Das Gesetz sieht bei der erbschaftsteuerlichen Privilegierung nur eine einzige Ausnahme von der Verpflichtung zur Selbstnutzung durch den Erblasser vor. Eine fehlende Selbstnutzung bleibt nur unberücksichtigt, sofern der Erblasser vor seinem Tod aus zwingenden Gründen daran gehindert war die Immobilie zu eigenen Wohnzwecken selbst zu nutzen. Durch diese Ausnahme soll der ursprüngliche Charakter des Familienheims, wie er bis zum zwangsweise Auszug des Erblassers bestand, bewahrt und erhalten bleiben.
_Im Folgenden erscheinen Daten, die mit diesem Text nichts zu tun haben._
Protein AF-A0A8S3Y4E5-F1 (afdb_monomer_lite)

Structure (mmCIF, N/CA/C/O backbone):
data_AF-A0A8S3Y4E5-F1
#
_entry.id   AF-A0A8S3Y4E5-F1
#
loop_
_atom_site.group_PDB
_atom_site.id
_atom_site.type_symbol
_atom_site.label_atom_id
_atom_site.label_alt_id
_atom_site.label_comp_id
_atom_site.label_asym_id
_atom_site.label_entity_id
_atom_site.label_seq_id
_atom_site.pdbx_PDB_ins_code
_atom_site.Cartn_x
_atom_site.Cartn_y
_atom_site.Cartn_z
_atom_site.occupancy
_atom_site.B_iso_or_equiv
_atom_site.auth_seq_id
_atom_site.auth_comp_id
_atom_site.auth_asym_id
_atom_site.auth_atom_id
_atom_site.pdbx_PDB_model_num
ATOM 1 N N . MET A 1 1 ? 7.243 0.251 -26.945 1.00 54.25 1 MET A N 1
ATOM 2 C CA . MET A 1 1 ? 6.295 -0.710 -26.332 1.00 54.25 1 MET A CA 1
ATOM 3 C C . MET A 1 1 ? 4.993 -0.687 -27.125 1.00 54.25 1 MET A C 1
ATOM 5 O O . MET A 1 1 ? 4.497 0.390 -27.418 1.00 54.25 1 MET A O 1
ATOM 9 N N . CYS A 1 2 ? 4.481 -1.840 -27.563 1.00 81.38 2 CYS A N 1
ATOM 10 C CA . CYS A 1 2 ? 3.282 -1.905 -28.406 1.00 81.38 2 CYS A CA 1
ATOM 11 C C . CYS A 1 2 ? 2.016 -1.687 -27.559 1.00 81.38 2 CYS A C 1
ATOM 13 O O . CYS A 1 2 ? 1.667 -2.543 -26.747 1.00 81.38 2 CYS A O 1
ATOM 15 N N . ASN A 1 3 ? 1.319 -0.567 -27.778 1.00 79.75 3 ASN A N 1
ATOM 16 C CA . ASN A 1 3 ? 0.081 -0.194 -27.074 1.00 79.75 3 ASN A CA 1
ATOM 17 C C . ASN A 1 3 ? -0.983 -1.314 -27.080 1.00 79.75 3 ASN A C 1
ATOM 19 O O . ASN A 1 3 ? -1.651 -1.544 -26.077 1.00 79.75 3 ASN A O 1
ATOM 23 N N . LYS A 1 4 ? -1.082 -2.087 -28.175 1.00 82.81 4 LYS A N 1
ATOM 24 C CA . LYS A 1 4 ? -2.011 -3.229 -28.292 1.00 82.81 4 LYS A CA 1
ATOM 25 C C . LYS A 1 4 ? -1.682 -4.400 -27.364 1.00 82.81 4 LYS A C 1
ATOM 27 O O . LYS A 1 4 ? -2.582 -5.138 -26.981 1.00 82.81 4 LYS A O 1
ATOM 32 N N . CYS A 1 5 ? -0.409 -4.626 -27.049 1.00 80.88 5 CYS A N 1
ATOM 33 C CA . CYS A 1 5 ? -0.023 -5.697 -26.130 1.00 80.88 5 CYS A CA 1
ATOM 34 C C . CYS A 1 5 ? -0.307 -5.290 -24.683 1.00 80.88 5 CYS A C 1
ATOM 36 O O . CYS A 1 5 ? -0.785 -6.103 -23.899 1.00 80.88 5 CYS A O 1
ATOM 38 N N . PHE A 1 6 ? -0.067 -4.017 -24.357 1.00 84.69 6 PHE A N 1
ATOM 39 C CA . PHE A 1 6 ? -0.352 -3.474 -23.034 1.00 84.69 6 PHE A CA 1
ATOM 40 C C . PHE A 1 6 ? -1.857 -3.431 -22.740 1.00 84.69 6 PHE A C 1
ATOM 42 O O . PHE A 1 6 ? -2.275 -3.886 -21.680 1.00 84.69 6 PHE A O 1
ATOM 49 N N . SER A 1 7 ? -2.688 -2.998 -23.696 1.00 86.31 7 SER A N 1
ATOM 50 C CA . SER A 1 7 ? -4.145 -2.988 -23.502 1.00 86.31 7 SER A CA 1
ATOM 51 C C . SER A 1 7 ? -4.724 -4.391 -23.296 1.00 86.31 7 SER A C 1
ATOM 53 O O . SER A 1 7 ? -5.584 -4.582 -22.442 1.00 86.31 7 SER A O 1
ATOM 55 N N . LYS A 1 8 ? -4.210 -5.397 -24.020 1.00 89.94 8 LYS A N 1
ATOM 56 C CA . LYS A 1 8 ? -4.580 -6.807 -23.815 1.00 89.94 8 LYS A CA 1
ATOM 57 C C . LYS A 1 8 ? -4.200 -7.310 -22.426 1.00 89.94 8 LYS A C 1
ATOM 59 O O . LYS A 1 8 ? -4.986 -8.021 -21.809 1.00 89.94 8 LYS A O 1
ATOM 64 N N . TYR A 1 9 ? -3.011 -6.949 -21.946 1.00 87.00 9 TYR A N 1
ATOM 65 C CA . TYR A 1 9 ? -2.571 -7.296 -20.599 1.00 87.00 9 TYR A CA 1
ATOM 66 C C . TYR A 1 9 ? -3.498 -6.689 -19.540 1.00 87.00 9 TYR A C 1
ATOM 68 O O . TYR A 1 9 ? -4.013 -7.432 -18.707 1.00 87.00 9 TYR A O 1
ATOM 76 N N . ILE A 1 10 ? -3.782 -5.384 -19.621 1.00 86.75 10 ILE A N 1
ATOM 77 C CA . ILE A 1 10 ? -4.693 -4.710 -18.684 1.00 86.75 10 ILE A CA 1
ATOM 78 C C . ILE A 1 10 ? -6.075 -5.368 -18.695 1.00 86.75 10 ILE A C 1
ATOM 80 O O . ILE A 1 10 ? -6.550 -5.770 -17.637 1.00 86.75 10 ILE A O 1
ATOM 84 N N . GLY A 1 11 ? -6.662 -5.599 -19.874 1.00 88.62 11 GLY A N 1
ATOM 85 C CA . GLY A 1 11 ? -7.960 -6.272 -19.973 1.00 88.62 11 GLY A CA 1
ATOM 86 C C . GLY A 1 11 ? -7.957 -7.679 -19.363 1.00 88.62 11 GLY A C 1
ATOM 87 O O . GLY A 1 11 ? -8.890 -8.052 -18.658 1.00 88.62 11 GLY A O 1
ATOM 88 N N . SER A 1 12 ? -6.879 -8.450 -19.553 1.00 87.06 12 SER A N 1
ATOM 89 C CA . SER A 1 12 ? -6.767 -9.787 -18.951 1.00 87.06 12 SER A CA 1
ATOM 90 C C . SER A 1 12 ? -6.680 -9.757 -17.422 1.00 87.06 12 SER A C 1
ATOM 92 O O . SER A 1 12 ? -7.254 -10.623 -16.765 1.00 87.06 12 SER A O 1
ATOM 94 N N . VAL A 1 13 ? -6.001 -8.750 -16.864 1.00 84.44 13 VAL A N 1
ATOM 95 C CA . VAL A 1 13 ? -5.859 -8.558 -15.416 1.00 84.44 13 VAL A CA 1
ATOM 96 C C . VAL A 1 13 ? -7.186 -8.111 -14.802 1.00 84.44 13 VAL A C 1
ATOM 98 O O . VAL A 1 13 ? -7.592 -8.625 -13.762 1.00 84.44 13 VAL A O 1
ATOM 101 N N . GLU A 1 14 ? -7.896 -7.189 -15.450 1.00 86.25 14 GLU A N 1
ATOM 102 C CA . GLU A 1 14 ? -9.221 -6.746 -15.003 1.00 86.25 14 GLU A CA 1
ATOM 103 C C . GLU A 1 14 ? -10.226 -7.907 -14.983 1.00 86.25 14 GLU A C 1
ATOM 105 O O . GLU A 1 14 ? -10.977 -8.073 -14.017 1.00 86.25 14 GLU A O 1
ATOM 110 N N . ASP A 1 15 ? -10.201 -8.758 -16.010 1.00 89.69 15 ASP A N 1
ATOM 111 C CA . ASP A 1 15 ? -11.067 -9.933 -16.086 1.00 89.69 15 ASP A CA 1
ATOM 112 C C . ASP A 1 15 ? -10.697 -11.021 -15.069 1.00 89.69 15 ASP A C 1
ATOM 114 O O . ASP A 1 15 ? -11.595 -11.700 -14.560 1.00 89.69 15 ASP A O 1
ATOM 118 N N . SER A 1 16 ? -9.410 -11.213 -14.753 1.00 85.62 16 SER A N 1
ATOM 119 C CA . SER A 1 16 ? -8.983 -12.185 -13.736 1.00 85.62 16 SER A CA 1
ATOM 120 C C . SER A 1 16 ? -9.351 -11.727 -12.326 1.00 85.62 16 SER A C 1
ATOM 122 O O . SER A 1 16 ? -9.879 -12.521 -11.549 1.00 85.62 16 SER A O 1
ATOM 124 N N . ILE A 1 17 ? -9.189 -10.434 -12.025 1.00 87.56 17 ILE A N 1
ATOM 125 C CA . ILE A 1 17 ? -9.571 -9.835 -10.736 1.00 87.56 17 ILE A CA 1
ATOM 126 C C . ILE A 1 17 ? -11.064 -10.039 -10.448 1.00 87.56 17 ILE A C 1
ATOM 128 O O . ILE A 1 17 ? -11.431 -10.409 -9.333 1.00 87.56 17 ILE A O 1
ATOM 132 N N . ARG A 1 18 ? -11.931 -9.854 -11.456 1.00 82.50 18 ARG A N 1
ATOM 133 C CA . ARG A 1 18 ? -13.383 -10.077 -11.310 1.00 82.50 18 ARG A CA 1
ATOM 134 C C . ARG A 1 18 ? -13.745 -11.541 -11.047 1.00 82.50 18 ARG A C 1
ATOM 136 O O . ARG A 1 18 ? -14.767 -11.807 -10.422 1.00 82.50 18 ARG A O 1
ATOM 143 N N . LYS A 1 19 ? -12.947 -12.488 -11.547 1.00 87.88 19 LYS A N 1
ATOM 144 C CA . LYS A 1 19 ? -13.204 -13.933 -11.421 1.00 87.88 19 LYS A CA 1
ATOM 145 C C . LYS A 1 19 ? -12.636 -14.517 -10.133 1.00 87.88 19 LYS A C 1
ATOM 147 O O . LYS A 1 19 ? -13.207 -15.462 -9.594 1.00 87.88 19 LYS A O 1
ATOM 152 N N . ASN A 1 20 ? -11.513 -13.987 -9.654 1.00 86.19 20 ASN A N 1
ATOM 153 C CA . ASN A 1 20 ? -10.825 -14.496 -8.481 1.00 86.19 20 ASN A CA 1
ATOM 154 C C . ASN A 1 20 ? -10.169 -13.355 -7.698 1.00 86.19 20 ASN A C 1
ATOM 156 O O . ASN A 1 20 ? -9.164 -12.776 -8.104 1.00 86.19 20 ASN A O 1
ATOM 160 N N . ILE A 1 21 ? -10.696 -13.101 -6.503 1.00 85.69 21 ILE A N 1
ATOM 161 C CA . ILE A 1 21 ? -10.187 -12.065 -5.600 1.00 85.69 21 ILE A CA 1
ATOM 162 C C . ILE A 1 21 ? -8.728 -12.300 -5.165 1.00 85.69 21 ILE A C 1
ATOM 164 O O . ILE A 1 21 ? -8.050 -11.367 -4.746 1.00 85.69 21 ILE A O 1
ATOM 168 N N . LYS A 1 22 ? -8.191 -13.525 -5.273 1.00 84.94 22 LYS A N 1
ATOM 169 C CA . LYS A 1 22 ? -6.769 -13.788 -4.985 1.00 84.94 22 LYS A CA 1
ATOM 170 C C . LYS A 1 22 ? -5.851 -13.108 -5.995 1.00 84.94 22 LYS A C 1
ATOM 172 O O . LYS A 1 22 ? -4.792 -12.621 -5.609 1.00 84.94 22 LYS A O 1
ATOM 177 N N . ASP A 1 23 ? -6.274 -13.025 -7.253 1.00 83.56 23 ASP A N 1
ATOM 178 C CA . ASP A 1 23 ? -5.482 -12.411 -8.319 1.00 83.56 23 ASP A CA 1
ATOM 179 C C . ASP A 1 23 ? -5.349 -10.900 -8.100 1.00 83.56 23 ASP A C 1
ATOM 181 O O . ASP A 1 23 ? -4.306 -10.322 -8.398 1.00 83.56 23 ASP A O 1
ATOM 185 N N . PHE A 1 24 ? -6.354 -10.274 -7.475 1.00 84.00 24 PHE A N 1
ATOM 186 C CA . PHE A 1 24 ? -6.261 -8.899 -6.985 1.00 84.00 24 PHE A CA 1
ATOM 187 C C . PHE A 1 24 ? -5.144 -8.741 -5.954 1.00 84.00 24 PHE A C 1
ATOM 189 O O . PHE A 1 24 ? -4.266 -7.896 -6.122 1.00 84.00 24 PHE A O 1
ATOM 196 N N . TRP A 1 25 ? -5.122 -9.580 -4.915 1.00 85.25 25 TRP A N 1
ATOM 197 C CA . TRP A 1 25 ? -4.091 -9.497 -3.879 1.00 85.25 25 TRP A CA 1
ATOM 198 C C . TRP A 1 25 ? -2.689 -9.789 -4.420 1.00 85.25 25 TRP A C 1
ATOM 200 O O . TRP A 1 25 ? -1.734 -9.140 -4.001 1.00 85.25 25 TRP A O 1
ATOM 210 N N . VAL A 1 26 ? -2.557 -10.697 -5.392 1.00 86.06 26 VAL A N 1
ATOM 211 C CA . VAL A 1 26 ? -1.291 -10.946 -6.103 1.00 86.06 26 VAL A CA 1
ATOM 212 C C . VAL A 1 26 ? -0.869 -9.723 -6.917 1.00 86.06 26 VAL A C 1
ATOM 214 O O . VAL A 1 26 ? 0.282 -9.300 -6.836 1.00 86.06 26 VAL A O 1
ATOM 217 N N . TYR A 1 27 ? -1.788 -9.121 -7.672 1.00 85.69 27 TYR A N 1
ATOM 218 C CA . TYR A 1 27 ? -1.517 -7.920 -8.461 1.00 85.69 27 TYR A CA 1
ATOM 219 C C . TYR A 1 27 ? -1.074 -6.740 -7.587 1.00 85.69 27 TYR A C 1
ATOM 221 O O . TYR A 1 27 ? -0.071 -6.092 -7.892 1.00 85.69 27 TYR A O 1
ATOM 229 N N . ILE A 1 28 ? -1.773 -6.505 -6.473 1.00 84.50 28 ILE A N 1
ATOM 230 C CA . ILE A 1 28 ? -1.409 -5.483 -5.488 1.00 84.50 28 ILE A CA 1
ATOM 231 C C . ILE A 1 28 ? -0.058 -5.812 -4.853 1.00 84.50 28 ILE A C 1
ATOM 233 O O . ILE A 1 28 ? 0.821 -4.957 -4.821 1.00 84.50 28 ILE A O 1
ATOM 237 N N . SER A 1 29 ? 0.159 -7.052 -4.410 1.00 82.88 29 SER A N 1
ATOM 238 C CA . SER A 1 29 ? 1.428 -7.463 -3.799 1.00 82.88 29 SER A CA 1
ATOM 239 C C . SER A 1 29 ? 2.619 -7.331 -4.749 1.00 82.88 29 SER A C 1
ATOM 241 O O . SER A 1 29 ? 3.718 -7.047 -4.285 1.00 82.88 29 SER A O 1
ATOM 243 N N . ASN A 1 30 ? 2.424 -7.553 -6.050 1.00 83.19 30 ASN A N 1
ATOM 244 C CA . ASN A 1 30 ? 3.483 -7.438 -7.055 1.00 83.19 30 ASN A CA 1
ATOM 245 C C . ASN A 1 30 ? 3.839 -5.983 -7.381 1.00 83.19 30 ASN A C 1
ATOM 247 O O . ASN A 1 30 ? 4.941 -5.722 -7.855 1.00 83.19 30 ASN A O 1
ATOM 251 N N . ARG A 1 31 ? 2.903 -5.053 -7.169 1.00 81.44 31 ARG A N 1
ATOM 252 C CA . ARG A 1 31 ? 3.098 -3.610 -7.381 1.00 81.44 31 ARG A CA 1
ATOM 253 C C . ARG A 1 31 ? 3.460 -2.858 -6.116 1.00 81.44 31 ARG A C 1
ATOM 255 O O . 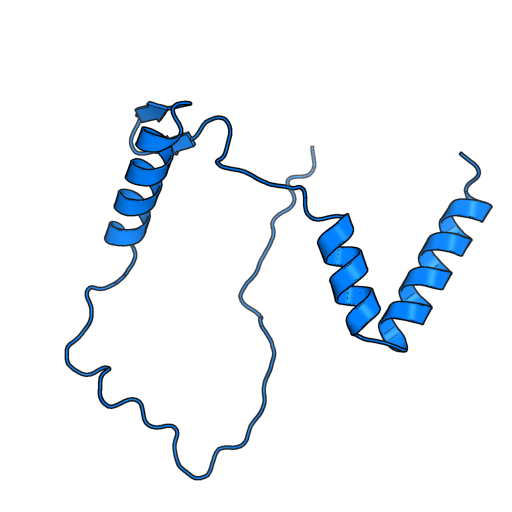ARG A 1 31 ? 3.936 -1.734 -6.200 1.00 81.44 31 ARG A O 1
ATOM 262 N N . ARG A 1 32 ? 3.210 -3.458 -4.956 1.00 77.44 32 ARG A N 1
ATOM 263 C CA . ARG A 1 32 ? 3.686 -2.935 -3.690 1.00 77.44 32 ARG A CA 1
ATOM 264 C C . ARG A 1 32 ? 5.204 -2.995 -3.736 1.00 77.44 32 ARG A C 1
ATOM 266 O O . ARG A 1 32 ? 5.777 -4.087 -3.748 1.00 77.44 32 ARG A O 1
ATOM 273 N N . ASP A 1 33 ? 5.843 -1.831 -3.761 1.00 70.75 33 ASP A N 1
ATOM 274 C CA . ASP A 1 33 ? 7.270 -1.758 -3.499 1.00 70.75 33 ASP A CA 1
ATOM 275 C C . ASP A 1 33 ? 7.555 -2.519 -2.208 1.00 70.75 33 ASP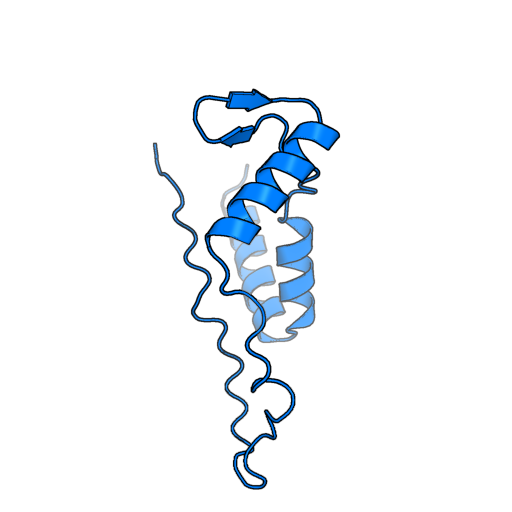 A C 1
ATOM 277 O O . ASP A 1 33 ? 6.767 -2.497 -1.255 1.00 70.75 33 ASP A O 1
ATOM 281 N N . LYS A 1 34 ? 8.675 -3.242 -2.170 1.00 66.69 34 LYS A N 1
ATOM 282 C CA . LYS A 1 34 ? 9.175 -3.818 -0.921 1.00 66.69 34 LYS A CA 1
ATOM 283 C C . LYS A 1 34 ? 9.690 -2.658 -0.073 1.00 66.69 34 LYS A C 1
ATOM 285 O O . LYS A 1 34 ? 10.895 -2.489 0.076 1.00 66.69 34 LYS A O 1
ATOM 290 N N . SER A 1 35 ? 8.778 -1.812 0.398 1.00 60.91 35 SER A N 1
ATOM 291 C CA . SER A 1 35 ? 9.077 -0.669 1.236 1.00 60.91 35 SER A CA 1
ATOM 292 C C . SER A 1 35 ? 9.614 -1.228 2.544 1.00 60.91 35 SER A C 1
ATOM 294 O O . SER A 1 35 ? 8.866 -1.747 3.377 1.00 60.91 35 SER A O 1
ATOM 296 N N . GLY A 1 36 ? 10.937 -1.208 2.673 1.00 71.75 36 GLY A N 1
ATOM 297 C CA . GLY A 1 36 ? 11.589 -1.306 3.964 1.00 71.75 36 GLY A CA 1
ATOM 298 C C . GLY A 1 36 ? 11.306 -0.050 4.786 1.00 71.75 36 GLY A C 1
ATOM 299 O O . GLY A 1 36 ? 10.396 0.726 4.496 1.00 71.75 36 GLY A O 1
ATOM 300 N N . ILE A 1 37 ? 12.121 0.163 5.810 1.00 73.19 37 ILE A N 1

Ein typischer Anwendungsfall in der Praxis dürfte dabei der Umzug in eine Pflegeeinrichtung sein.
Im hiesigen Streitfall ging es allerdings nicht um die Frage, ob und gegebenenfalls welche zwingenden Gründe der Selbstnutzung durch die Erblasserin entgegenstanden (dies hat das FG explizit nicht entschieden), sondern um die vorgelagerte Frage, ob eine Verpflichtung zur Selbstnutzung bis zum Eintritt des Hinderungsgrundes für die Anwendung des § 13 Abs. 1 Nr. 4c ErbStG erforderlich ist.
Praxishinweis
Ob die vom FG zugelassene Revision vom Kläger eingelegt wurde, ist bislang nicht bekannt. Die Entscheidung zeigt, dass es hinsichtlich der Erbschaftsteuerbefreiung des Familienheims viele Fallstricke in der Beratungspraxis zu beachten gilt. Die generell restriktive Auslegung der Befreiungsvorschriften gilt es zu berücksichtigen. Zur Vermeidung der hohen Hürden für die Befreiung in § 13 Abs. 1 Nr. 4b, 4c ErbStG kann auch – in Absprache mit dem Mandanten über die Vor- und Nachteile – eine lebzeitige Übertragung der Immobilie (unter Ausnutzung der steuerlichen Freibeträge) erwägenswert sein.